At a baseline, I think we need a conditional notion of objectivity for generative systems. An output from an LLM can be considered objectively true if and only if it satisfies the linguistic, factual, and societally accepted standards of truth within a particular domain. The condition is strict, and intentionally so. The truth does not originate in the model; it is inherited from an external epistemic framework that predates and constrains the model’s training.

Consider a simple example. If an LLM states that water is composed of two hydrogen atoms and one oxygen atom, we are comfortable labeling that statement objectively true. But the truth of the statement has nothing to do with the internal mechanics of the model. It is true because it coheres with a well-established scientific ontology, one that has been experimentally validated, pedagogically transmitted, and socially integrated. The model is not discovering this fact; it is reproducing a consensus that already exists. In this sense, the model functions as a high-dimensional retrieval and rearticulation mechanism, not as an epistemic agent.

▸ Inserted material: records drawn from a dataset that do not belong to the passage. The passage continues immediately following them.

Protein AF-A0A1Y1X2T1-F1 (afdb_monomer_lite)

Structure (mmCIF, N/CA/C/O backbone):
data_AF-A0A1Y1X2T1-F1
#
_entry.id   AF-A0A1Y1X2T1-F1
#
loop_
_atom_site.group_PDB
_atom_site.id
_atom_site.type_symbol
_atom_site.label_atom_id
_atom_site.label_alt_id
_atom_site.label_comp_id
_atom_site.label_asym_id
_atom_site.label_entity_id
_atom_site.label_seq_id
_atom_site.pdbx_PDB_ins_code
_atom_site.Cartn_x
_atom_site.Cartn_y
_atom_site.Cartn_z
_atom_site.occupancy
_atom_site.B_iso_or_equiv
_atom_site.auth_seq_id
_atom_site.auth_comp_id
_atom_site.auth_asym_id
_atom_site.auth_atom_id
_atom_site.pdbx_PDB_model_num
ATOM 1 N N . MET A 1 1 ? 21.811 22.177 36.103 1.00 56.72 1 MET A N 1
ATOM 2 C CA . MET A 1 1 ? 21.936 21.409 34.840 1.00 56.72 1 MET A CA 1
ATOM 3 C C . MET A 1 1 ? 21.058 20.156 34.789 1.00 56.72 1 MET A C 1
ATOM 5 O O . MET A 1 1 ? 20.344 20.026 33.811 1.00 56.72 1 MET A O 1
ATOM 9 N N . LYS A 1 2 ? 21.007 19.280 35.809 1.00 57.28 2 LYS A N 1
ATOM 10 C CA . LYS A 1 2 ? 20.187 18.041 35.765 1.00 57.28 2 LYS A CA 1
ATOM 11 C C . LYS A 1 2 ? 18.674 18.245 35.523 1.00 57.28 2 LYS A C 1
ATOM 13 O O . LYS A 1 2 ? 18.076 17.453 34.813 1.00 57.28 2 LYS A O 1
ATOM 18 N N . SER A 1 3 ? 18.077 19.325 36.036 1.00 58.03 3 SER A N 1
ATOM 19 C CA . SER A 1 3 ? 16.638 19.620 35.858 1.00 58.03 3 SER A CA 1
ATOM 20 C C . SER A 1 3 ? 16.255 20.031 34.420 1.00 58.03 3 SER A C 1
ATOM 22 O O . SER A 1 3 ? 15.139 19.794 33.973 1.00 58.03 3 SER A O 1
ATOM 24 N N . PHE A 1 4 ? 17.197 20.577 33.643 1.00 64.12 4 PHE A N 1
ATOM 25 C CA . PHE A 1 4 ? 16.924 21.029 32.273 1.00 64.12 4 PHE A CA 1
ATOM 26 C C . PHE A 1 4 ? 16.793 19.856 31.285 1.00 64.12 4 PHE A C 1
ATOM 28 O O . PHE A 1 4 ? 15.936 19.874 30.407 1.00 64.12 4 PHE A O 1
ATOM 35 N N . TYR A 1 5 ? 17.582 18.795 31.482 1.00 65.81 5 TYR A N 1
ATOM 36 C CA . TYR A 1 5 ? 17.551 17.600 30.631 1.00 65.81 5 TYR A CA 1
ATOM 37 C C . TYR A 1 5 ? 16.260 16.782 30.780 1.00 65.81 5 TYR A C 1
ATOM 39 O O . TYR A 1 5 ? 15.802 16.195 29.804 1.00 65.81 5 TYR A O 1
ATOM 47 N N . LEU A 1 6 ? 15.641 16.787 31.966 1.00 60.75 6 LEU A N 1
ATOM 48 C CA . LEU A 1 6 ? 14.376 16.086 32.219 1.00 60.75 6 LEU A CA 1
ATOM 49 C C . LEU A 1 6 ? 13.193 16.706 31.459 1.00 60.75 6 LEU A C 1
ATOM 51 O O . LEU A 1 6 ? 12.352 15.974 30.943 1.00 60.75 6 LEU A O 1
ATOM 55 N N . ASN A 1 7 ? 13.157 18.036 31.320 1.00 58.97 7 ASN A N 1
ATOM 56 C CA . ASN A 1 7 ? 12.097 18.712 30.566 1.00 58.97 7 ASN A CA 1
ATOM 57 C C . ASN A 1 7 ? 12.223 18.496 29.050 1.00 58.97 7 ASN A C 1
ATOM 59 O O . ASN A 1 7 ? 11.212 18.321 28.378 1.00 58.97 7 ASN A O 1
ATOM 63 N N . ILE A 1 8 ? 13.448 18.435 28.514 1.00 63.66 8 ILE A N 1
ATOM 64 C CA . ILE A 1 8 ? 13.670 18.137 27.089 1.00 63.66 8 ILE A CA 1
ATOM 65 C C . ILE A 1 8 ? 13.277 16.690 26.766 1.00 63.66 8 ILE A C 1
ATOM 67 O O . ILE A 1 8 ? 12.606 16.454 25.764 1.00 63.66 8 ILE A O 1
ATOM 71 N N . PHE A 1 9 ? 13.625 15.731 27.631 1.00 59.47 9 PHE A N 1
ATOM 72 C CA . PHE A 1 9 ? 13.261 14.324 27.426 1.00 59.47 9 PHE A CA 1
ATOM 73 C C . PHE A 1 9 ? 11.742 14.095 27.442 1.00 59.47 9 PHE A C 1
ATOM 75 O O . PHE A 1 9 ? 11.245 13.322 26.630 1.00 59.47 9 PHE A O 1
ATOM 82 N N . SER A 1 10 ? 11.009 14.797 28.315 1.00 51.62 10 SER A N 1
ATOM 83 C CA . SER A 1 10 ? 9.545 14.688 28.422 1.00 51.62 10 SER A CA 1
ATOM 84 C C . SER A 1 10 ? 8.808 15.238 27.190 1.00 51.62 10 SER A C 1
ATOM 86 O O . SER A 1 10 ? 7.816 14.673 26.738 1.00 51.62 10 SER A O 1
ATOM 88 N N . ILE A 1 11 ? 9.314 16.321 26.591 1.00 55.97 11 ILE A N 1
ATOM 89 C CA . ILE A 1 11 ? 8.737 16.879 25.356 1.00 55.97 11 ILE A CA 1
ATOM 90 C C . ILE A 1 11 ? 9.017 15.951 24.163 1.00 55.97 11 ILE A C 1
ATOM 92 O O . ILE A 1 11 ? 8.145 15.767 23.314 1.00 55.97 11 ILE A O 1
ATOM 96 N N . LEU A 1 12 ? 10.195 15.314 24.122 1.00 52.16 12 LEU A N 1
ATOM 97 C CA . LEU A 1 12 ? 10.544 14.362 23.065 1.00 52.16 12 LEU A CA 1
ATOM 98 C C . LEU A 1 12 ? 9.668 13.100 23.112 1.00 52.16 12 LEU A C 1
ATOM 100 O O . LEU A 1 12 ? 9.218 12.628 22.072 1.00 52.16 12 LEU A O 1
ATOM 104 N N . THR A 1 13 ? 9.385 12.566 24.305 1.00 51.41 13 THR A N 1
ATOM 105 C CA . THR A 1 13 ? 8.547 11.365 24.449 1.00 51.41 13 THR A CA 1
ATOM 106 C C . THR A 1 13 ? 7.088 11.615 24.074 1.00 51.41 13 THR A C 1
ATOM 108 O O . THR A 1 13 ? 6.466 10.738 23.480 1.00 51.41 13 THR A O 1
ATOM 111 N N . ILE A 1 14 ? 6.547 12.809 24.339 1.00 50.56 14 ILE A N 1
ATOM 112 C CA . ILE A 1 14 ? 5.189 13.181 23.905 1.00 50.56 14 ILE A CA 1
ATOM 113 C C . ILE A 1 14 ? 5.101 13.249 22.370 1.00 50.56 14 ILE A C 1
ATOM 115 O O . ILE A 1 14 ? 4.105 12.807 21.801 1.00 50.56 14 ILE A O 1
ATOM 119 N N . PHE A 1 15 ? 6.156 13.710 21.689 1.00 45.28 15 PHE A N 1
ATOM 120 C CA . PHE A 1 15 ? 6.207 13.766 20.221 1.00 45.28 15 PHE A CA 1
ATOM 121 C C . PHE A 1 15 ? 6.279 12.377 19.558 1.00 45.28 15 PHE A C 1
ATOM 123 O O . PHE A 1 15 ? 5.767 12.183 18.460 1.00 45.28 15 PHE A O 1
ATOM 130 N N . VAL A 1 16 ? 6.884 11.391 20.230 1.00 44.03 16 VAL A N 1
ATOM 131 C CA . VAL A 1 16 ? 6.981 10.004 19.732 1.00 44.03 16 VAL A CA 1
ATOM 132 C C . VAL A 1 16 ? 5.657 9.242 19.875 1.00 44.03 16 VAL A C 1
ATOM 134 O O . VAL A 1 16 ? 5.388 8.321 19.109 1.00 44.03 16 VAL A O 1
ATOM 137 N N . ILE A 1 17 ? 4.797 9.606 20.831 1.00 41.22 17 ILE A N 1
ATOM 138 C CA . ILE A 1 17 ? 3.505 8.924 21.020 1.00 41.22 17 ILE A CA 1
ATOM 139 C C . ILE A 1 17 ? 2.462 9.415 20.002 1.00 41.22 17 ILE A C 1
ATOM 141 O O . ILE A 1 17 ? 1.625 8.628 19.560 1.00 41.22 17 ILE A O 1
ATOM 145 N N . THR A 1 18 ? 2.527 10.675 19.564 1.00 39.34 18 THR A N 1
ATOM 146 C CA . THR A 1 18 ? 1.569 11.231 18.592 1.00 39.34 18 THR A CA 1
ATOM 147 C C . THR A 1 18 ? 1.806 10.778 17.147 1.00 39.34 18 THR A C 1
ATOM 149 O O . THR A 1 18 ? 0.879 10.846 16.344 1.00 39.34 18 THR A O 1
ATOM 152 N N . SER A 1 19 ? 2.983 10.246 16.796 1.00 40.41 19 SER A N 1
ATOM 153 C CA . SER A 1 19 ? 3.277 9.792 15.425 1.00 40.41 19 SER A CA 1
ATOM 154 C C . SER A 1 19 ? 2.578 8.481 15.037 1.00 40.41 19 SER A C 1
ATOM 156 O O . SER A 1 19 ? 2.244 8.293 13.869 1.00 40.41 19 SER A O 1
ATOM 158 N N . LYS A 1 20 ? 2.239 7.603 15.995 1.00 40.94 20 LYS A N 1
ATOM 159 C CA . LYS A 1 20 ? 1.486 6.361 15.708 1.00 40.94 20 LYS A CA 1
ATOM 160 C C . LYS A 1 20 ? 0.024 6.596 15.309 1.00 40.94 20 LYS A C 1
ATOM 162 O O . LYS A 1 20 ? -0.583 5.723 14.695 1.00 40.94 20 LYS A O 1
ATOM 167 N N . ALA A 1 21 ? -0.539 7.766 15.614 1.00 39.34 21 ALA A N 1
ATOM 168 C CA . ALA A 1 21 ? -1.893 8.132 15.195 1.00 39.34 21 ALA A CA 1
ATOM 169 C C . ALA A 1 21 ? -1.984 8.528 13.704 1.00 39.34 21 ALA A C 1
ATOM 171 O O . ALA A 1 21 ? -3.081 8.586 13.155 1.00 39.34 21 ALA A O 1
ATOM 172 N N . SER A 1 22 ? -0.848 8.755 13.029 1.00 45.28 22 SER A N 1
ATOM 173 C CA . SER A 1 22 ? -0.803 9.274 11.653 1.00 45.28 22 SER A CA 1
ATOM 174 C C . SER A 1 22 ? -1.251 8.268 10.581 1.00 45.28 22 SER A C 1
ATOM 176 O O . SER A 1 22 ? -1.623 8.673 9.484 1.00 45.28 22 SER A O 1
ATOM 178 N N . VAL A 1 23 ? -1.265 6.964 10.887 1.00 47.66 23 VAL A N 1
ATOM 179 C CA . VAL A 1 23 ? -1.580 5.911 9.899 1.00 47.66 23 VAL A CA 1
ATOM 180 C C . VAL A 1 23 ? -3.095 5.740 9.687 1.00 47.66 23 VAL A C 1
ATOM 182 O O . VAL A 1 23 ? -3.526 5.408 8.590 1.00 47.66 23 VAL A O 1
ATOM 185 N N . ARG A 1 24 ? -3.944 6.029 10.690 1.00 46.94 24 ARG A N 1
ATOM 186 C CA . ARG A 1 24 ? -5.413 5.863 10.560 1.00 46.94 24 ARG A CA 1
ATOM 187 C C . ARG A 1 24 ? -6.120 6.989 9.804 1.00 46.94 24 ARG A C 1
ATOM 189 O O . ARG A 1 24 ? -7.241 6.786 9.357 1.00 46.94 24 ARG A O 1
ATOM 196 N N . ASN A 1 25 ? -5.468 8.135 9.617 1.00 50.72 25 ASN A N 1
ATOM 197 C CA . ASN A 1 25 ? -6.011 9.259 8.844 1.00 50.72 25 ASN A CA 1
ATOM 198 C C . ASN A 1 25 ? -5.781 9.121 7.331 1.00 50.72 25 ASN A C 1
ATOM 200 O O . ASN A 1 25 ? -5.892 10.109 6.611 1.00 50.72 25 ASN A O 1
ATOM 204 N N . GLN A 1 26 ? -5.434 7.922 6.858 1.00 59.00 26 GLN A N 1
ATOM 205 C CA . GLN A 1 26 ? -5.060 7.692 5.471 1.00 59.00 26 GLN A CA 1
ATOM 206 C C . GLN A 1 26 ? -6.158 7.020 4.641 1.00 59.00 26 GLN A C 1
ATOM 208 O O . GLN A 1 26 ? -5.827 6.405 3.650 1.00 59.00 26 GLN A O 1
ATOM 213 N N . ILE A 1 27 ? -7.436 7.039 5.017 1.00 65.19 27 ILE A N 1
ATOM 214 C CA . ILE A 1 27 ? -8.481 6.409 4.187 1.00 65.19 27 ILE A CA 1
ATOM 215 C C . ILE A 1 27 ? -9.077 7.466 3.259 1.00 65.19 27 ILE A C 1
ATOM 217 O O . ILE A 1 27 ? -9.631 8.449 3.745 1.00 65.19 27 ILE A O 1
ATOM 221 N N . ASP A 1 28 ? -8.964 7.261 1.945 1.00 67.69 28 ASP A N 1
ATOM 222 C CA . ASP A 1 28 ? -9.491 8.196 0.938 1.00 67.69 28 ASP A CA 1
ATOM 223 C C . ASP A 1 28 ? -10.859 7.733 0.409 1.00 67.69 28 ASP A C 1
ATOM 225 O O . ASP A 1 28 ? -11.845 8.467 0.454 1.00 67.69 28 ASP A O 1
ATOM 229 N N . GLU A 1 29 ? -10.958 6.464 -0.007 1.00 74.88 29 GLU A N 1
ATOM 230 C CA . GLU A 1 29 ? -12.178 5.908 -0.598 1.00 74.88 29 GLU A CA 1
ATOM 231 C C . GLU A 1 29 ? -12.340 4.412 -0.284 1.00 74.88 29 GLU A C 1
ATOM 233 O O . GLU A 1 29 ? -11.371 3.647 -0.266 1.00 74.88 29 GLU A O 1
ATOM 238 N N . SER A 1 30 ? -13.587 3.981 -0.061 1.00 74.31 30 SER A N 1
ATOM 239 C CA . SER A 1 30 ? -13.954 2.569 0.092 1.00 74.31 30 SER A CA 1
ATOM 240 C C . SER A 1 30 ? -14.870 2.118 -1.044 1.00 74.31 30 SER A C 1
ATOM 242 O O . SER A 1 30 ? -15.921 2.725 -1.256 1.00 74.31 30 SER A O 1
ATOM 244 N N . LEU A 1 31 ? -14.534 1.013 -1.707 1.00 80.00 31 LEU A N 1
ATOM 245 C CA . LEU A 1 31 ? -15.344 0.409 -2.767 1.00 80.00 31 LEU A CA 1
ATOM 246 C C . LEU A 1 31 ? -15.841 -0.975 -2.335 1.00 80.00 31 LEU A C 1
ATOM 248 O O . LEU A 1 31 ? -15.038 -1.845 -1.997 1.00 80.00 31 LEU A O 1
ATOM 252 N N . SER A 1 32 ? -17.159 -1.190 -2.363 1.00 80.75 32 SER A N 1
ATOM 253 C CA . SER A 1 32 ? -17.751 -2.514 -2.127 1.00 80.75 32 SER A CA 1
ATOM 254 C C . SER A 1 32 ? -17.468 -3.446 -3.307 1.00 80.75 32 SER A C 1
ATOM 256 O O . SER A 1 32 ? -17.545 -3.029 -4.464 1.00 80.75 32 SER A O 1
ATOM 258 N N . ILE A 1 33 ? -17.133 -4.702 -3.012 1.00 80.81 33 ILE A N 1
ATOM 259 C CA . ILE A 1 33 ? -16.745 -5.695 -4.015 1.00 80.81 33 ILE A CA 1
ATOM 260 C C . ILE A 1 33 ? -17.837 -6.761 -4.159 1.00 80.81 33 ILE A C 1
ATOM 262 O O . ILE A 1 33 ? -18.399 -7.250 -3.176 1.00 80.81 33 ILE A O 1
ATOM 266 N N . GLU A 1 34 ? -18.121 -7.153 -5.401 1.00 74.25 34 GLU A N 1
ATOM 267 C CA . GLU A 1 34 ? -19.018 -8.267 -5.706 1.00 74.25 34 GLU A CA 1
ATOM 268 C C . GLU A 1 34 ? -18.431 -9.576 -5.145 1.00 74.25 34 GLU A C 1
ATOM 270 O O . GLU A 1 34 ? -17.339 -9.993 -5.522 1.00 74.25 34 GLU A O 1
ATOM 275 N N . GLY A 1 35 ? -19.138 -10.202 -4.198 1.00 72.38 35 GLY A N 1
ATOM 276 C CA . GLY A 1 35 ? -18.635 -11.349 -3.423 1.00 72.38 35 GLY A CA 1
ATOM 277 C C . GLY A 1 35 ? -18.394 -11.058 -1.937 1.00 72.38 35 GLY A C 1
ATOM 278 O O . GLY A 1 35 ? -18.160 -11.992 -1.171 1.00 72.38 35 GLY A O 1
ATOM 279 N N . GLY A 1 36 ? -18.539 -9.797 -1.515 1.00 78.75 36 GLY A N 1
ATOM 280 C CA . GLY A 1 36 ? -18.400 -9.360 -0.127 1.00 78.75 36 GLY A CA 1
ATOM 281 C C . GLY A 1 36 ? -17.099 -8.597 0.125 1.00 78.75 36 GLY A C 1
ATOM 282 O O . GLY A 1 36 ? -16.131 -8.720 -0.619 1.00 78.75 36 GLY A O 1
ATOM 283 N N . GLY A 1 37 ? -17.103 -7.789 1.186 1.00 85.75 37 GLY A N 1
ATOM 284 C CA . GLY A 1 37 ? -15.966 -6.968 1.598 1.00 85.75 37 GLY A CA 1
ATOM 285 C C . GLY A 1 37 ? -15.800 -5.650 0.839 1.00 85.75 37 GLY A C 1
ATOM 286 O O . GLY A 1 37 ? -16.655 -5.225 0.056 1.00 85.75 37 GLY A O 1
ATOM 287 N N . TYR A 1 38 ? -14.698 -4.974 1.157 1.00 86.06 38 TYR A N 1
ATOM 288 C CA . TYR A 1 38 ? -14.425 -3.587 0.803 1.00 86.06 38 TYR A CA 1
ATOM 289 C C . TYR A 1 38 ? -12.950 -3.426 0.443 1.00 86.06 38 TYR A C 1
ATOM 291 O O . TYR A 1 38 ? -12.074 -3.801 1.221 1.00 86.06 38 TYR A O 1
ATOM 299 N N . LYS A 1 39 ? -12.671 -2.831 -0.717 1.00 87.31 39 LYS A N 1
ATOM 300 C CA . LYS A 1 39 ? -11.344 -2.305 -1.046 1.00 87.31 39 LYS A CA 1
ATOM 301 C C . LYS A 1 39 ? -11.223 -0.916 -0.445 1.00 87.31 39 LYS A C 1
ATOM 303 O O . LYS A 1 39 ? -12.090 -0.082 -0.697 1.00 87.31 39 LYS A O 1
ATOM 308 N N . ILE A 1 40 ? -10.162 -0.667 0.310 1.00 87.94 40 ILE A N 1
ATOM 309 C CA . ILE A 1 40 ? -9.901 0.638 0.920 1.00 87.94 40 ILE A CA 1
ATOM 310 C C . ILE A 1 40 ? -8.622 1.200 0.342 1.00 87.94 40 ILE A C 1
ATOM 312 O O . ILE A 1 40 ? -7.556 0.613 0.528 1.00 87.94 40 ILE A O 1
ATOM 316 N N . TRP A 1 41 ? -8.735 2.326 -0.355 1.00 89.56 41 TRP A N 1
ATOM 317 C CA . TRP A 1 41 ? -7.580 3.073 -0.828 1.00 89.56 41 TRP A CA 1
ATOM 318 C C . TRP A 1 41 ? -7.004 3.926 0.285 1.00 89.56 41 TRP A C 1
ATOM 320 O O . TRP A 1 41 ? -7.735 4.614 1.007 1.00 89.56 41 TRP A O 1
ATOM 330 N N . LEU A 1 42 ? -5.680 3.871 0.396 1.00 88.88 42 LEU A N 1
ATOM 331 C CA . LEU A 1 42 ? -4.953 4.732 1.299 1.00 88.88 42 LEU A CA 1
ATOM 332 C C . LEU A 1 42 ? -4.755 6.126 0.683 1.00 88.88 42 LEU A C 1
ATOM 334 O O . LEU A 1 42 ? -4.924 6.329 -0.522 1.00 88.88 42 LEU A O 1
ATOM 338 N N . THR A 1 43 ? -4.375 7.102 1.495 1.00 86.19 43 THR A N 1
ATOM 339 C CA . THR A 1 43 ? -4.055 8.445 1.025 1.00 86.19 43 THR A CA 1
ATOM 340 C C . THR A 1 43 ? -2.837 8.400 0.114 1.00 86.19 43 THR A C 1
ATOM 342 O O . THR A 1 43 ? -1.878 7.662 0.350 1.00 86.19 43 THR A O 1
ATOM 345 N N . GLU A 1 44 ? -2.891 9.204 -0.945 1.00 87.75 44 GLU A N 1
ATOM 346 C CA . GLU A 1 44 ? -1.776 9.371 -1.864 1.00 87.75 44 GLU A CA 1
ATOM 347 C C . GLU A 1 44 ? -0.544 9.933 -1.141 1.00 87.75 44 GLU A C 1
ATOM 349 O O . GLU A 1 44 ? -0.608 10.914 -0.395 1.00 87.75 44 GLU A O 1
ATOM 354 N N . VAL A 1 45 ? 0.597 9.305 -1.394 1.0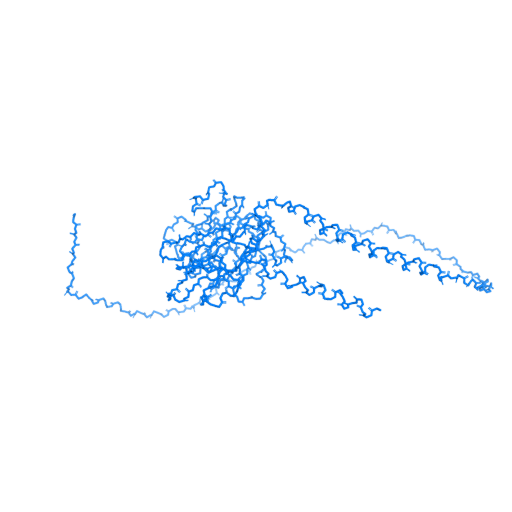0 89.06 45 VAL A N 1
ATOM 355 C CA . VAL A 1 45 ? 1.890 9.670 -0.829 1.00 89.06 45 VAL A CA 1
ATOM 356 C C . VAL A 1 45 ? 2.687 10.437 -1.866 1.00 89.06 45 VAL A C 1
ATOM 358 O O . VAL A 1 45 ? 2.974 9.915 -2.939 1.00 89.06 45 VAL A O 1
ATOM 361 N N . ASN A 1 46 ? 3.086 11.661 -1.512 1.00 80.25 46 ASN A N 1
ATOM 362 C CA . ASN A 1 46 ? 3.802 12.601 -2.380 1.00 80.25 46 ASN A CA 1
ATOM 363 C C . ASN A 1 46 ? 5.210 12.849 -1.837 1.00 80.25 46 ASN A C 1
ATOM 365 O O . ASN A 1 46 ? 5.590 13.977 -1.526 1.00 80.25 46 ASN A O 1
ATOM 369 N N . GLY A 1 47 ? 5.971 11.778 -1.642 1.00 67.00 47 GLY A N 1
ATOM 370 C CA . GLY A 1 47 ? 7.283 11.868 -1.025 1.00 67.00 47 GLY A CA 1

The picture changes immediately when we move from reproduction to novelty. When an LLM generates a new hypothesis, a novel explanation, or an unfamiliar theoretical structure, the epistemic status of that output is fundamentally different. Such an output is not objectively true by default, regardless of how plausible or well-formed it appears. It becomes truth-apt only if it is subjected to external validation—evaluation by domain experts, empirical testing where applicable, and eventual legitimation by the relevant intellectual community. Until that process occurs, the output remains a linguistic artifact that resembles knowledge without yet being verified as such.

This distinction leads to an important but often blurred conclusion: large language models are capable of producing objective truths, but they are not capable of originating them on their own. The truths they generate are parasitic on prior human epistemic labor. This their fundamental training and inferential constraint. Treating LLMs as independent discoverers of truth confuses the surface form of knowledge with the conditions under which knowledge is produced.

At this point, the discussion naturally turns to probability. Every token an LLM outputs is selected because it is, given the model’s training and context window, the highest-probability linguistic continuation. This raises a deeper philosophical question: if an output is probabilistically optimal in linguistic space, does that confer any claim to objective truth? In other words, is the model’s notion of “likelihood” aligned with the human notion of “truth”?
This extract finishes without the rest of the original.